El holandés Mathieu Van der Poel, Corendon Circus, dio el gran golpe de teatro imponiéndose en la 54ª Amstel Gold Race en la que todo parecía visto para sentencia a falta de un kilómetro en favor del francés Julian Alaphilippe, Deceuninck Quick Step, y el danés Jakob Fuglsang, Astana, pero su exceso de confianza lo pagaron a precio de oro.

En la única carrera holandesa incluida en el calendario World Tour, un corredor local no ganaba desde que se impuso por última vez Erik Dekker en 2001. El triunfo de Mathieu supone el decimoctavo triunfo en la Amstel Gold Race de un holandés.

Alguien se equivocó en la recta final de la Valkenburgerstraat de Berg en Terblijt y no fue Van der Poel, aunque pudo parecerlo cuando a falta de 43 kilómetros lanzó un improductivo ataque que, eso sí, abrió la caja de los truenos entre los aspirantes a la victoria final.

Ni el mejor autor teatral hubiera sido capaz de plantear un desenlace como el vivido en esta Amstel Gold Race en la que hasta los últimos 100 metros todo parecía apuntar a que el trofeo del vencedor lo levantarían o bien Fuglsang o bien Alaphilippe.

Caro, muy caro, tremendamente caro pagaron francés y danés el creerse que se iban a repartir las dos primeras posiciones del podio desde que a falta de 36 kilómetros se quedaron en solitario al frente de la carrera.

Se atacaron entre ellos, en los 5 últimos kilómetros, sobre todo el danés que parecía confiar menos en su punta de velocidad. Se enredaron en disquisiciones sobre la fortaleza de uno y otro y al final solo el danés pudo pisar el podio en una tercera plaza que nunca le sabrá peor que ésta de Amstel.

La ventaja que la pareja poseía y la manera en la que la mantuvieron hasta casi acariciar la pancarta de meta casi siempre, en un ciclismo cada vez más matemático y con escasas opciones para la improvisación, suele ser sinónimo de triunfo. Esta vez les salió cruz y probaron el amargo sabor de la hiel de la derrota.

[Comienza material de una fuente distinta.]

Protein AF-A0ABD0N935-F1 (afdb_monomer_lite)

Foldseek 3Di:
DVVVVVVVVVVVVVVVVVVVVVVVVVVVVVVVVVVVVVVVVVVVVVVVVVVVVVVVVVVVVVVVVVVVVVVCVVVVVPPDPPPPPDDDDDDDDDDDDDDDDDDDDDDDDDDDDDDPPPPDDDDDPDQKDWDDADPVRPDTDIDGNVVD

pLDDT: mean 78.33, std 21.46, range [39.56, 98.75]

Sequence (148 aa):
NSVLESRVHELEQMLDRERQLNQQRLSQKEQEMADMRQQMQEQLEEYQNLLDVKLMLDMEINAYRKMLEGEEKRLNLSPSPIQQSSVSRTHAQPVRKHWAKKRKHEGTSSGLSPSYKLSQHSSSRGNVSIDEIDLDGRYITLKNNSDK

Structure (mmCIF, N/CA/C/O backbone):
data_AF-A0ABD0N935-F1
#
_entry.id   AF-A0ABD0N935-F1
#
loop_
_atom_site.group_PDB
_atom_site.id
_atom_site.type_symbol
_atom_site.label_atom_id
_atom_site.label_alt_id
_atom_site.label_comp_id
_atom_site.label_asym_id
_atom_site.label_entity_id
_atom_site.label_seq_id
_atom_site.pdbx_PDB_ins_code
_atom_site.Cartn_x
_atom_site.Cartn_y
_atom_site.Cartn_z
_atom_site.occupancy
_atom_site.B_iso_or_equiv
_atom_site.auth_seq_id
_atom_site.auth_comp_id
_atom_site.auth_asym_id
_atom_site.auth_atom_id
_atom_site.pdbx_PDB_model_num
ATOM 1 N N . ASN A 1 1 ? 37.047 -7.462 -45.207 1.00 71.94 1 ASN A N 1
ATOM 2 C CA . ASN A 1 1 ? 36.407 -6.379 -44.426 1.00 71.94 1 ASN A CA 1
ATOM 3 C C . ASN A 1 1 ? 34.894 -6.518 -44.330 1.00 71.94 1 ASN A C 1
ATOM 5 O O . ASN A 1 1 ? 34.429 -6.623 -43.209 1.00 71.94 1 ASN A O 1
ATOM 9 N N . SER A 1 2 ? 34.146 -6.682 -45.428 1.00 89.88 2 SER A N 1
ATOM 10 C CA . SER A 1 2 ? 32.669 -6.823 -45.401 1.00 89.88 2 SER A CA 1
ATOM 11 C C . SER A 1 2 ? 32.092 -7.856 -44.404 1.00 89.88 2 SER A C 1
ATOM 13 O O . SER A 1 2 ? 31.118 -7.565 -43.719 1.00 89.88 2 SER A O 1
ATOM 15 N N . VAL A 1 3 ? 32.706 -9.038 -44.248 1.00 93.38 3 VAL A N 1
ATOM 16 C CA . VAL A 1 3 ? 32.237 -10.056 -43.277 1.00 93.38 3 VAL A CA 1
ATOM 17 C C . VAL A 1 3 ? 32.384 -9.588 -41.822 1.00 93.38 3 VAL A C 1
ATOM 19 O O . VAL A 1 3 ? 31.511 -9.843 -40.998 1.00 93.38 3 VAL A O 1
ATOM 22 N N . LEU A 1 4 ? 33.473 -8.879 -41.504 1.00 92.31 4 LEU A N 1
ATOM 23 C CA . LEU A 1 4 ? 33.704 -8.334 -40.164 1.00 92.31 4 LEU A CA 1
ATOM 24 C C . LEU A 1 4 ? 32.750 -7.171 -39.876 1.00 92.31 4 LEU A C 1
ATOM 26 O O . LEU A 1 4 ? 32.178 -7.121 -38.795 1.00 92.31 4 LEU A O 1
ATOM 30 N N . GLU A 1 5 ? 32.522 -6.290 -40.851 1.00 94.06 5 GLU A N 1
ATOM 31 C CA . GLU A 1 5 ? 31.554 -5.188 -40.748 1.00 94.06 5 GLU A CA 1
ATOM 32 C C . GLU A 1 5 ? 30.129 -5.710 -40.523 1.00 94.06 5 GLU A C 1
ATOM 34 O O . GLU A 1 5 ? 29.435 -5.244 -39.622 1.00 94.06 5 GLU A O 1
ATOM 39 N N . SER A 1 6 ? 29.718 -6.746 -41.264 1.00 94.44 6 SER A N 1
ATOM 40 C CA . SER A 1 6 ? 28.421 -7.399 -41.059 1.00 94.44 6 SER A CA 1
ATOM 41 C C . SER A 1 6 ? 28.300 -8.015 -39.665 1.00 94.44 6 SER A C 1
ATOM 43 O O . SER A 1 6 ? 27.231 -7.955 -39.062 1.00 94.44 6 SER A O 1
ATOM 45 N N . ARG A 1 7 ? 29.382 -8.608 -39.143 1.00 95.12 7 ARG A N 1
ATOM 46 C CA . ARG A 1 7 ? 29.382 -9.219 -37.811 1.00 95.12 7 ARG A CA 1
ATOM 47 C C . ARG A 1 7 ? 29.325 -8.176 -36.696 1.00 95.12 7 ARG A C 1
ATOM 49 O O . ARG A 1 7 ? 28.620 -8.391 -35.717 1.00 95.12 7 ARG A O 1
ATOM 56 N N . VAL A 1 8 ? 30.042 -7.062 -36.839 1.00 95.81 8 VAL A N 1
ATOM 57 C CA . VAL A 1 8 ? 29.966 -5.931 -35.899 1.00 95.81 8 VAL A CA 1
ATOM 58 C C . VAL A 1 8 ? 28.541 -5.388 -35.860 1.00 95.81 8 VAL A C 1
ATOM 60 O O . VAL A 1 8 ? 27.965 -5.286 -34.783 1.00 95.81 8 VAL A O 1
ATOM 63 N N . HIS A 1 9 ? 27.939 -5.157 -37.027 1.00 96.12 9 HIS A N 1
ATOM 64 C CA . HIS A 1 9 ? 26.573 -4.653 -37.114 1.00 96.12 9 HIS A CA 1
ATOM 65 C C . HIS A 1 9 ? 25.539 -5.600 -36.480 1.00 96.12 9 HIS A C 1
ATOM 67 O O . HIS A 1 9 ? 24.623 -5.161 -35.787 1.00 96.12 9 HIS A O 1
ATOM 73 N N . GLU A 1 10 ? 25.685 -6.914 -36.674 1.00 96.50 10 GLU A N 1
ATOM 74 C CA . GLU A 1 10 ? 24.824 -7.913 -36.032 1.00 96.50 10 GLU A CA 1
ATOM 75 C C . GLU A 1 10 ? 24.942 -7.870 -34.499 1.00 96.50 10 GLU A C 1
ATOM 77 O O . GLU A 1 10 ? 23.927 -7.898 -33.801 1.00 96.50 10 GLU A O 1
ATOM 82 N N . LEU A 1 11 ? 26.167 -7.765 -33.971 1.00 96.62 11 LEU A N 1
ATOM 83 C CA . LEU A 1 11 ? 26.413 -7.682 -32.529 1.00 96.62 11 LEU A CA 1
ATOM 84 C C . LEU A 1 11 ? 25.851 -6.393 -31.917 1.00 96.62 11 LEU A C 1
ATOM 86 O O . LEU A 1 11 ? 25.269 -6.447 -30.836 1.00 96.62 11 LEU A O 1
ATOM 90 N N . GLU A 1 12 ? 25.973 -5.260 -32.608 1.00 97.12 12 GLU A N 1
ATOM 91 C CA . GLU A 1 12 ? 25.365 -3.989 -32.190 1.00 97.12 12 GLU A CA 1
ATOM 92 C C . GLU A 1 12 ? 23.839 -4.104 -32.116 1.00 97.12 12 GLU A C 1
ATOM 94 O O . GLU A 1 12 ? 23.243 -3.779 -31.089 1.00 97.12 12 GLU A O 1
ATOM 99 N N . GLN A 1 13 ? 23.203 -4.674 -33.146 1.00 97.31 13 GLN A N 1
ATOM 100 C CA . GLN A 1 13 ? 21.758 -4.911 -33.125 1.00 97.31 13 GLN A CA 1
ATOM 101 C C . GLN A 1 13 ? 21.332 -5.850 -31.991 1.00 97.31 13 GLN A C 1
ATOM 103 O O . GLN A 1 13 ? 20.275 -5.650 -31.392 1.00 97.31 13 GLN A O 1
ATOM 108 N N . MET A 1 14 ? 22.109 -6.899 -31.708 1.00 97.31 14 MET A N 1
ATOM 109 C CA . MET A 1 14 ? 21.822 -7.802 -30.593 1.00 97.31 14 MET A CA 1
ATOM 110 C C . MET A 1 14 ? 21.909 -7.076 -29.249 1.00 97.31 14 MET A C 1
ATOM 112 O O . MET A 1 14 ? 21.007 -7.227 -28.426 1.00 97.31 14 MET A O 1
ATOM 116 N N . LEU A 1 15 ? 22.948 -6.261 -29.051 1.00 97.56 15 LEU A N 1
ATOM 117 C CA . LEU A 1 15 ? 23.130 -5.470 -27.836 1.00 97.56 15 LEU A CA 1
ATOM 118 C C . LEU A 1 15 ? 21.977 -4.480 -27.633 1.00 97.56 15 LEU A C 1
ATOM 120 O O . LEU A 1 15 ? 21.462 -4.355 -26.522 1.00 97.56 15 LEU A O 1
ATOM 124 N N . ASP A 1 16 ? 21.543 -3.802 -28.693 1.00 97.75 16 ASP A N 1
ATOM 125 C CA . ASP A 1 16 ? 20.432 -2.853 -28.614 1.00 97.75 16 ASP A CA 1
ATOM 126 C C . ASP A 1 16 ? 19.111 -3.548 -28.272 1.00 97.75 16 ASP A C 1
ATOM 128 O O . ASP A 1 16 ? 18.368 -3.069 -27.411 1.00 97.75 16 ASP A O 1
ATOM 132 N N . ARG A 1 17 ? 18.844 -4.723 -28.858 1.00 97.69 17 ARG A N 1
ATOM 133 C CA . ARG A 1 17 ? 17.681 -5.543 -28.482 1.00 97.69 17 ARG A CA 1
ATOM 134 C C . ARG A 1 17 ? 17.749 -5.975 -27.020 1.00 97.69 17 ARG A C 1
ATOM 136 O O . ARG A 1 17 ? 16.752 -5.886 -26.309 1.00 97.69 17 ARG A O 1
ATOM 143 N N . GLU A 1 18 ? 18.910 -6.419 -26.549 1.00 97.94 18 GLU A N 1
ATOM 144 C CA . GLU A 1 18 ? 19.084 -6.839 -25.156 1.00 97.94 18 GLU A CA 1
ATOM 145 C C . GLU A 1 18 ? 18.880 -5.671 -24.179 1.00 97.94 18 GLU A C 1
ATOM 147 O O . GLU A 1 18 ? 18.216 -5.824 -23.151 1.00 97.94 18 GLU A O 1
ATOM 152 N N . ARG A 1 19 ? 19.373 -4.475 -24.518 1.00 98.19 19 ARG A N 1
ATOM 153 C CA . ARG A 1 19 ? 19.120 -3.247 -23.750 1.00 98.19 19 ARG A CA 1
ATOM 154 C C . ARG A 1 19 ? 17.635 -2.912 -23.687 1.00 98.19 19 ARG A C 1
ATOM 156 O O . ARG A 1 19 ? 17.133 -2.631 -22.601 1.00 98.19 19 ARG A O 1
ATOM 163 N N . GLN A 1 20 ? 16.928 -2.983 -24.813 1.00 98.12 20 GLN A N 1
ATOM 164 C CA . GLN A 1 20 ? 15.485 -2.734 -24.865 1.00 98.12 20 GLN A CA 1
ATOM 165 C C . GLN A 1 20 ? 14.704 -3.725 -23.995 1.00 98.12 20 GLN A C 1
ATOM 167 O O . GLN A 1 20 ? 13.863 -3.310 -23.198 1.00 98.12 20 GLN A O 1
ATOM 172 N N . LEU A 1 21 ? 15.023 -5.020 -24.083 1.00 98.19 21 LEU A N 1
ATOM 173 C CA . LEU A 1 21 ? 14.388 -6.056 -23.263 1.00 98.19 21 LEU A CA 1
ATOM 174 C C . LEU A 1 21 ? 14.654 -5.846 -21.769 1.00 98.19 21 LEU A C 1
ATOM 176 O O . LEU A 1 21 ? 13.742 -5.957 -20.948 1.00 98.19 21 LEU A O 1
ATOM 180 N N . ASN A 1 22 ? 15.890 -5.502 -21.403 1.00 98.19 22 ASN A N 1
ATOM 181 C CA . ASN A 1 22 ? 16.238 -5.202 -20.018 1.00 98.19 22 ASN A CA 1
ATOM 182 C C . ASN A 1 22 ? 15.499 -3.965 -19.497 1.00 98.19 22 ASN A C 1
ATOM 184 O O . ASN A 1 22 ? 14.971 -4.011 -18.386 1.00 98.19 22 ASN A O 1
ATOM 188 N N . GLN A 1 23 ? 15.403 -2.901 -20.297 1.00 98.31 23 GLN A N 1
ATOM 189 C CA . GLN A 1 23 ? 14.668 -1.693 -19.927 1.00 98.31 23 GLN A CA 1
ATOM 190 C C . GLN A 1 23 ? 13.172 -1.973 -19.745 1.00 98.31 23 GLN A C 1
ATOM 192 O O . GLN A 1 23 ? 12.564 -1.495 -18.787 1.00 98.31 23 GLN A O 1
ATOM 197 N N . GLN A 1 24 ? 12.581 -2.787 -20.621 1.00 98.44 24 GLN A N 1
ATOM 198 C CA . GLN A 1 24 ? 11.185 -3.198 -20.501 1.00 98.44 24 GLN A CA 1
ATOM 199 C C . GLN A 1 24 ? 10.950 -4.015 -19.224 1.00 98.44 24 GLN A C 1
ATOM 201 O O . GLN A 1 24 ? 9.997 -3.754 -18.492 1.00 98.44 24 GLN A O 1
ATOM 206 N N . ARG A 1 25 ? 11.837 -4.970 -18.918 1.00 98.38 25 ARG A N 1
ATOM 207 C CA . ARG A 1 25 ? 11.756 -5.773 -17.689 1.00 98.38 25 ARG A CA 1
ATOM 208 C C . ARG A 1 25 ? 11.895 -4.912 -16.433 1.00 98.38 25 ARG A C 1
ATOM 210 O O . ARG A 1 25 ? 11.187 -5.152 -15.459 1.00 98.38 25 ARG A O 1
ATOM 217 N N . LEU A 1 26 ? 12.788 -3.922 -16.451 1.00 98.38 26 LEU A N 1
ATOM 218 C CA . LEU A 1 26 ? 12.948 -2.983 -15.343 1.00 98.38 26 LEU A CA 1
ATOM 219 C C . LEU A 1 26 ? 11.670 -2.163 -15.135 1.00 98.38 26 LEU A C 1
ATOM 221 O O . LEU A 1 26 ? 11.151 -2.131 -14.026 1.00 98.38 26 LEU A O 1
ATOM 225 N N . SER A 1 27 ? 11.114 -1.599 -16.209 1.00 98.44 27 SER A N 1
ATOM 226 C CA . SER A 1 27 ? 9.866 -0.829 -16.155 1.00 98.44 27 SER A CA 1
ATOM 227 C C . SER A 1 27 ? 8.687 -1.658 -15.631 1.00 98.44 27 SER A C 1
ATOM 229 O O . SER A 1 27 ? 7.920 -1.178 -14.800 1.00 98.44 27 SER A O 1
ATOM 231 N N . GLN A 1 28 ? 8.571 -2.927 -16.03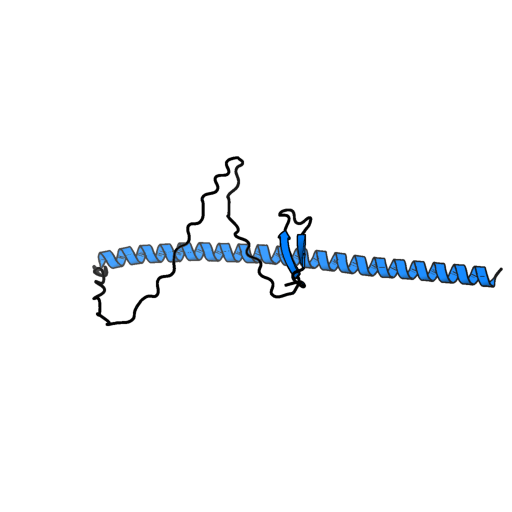4 1.00 98.56 28 GLN A N 1
ATOM 232 C CA . GLN A 1 28 ? 7.554 -3.835 -15.490 1.00 98.56 28 GLN A CA 1
ATOM 233 C C . GLN A 1 28 ? 7.711 -4.040 -13.980 1.00 98.56 28 GLN A C 1
ATOM 235 O O . GLN A 1 28 ? 6.722 -4.047 -13.252 1.00 98.56 28 GLN A O 1
ATOM 240 N N . LYS A 1 29 ? 8.950 -4.183 -13.496 1.00 98.50 29 LYS A N 1
ATOM 241 C CA . LYS A 1 29 ? 9.225 -4.335 -12.063 1.00 98.50 29 LYS A CA 1
ATOM 242 C C . LYS A 1 29 ? 8.950 -3.055 -11.282 1.00 98.50 29 LYS A C 1
ATOM 244 O O . LYS A 1 29 ? 8.439 -3.124 -10.170 1.00 98.50 29 LYS A O 1
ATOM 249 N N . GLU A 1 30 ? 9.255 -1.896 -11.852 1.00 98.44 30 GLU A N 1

Nadie fue capaz de evaluar con precisión que el ataque que lanzó a la desesperada a falta de 7 kilómetros el ciclista más global en todas y cada una de las especialidades de este deporte, en Berg en Terblijt cierra su periplo de ruta y se pasa a la bicicleta de montaña para poder acudir a los próximos Juegos Olímpicos, que a la desesperada y con el esprint casi lanzado todavía tuvo fuerzas suficientes para arrancar y batir al grupo de unidades.

De los diez españoles que tomaron la salida el primero en cruzar la línea de llegada fue Alejandro Valverde, Movistar, aunque en ningún momento ninguno de ellos estuvo en los momentos decisivos en cabeza y con opciones de pelear por un triunfo que después de 54 ediciones todavía no ha logrado ningún hispano.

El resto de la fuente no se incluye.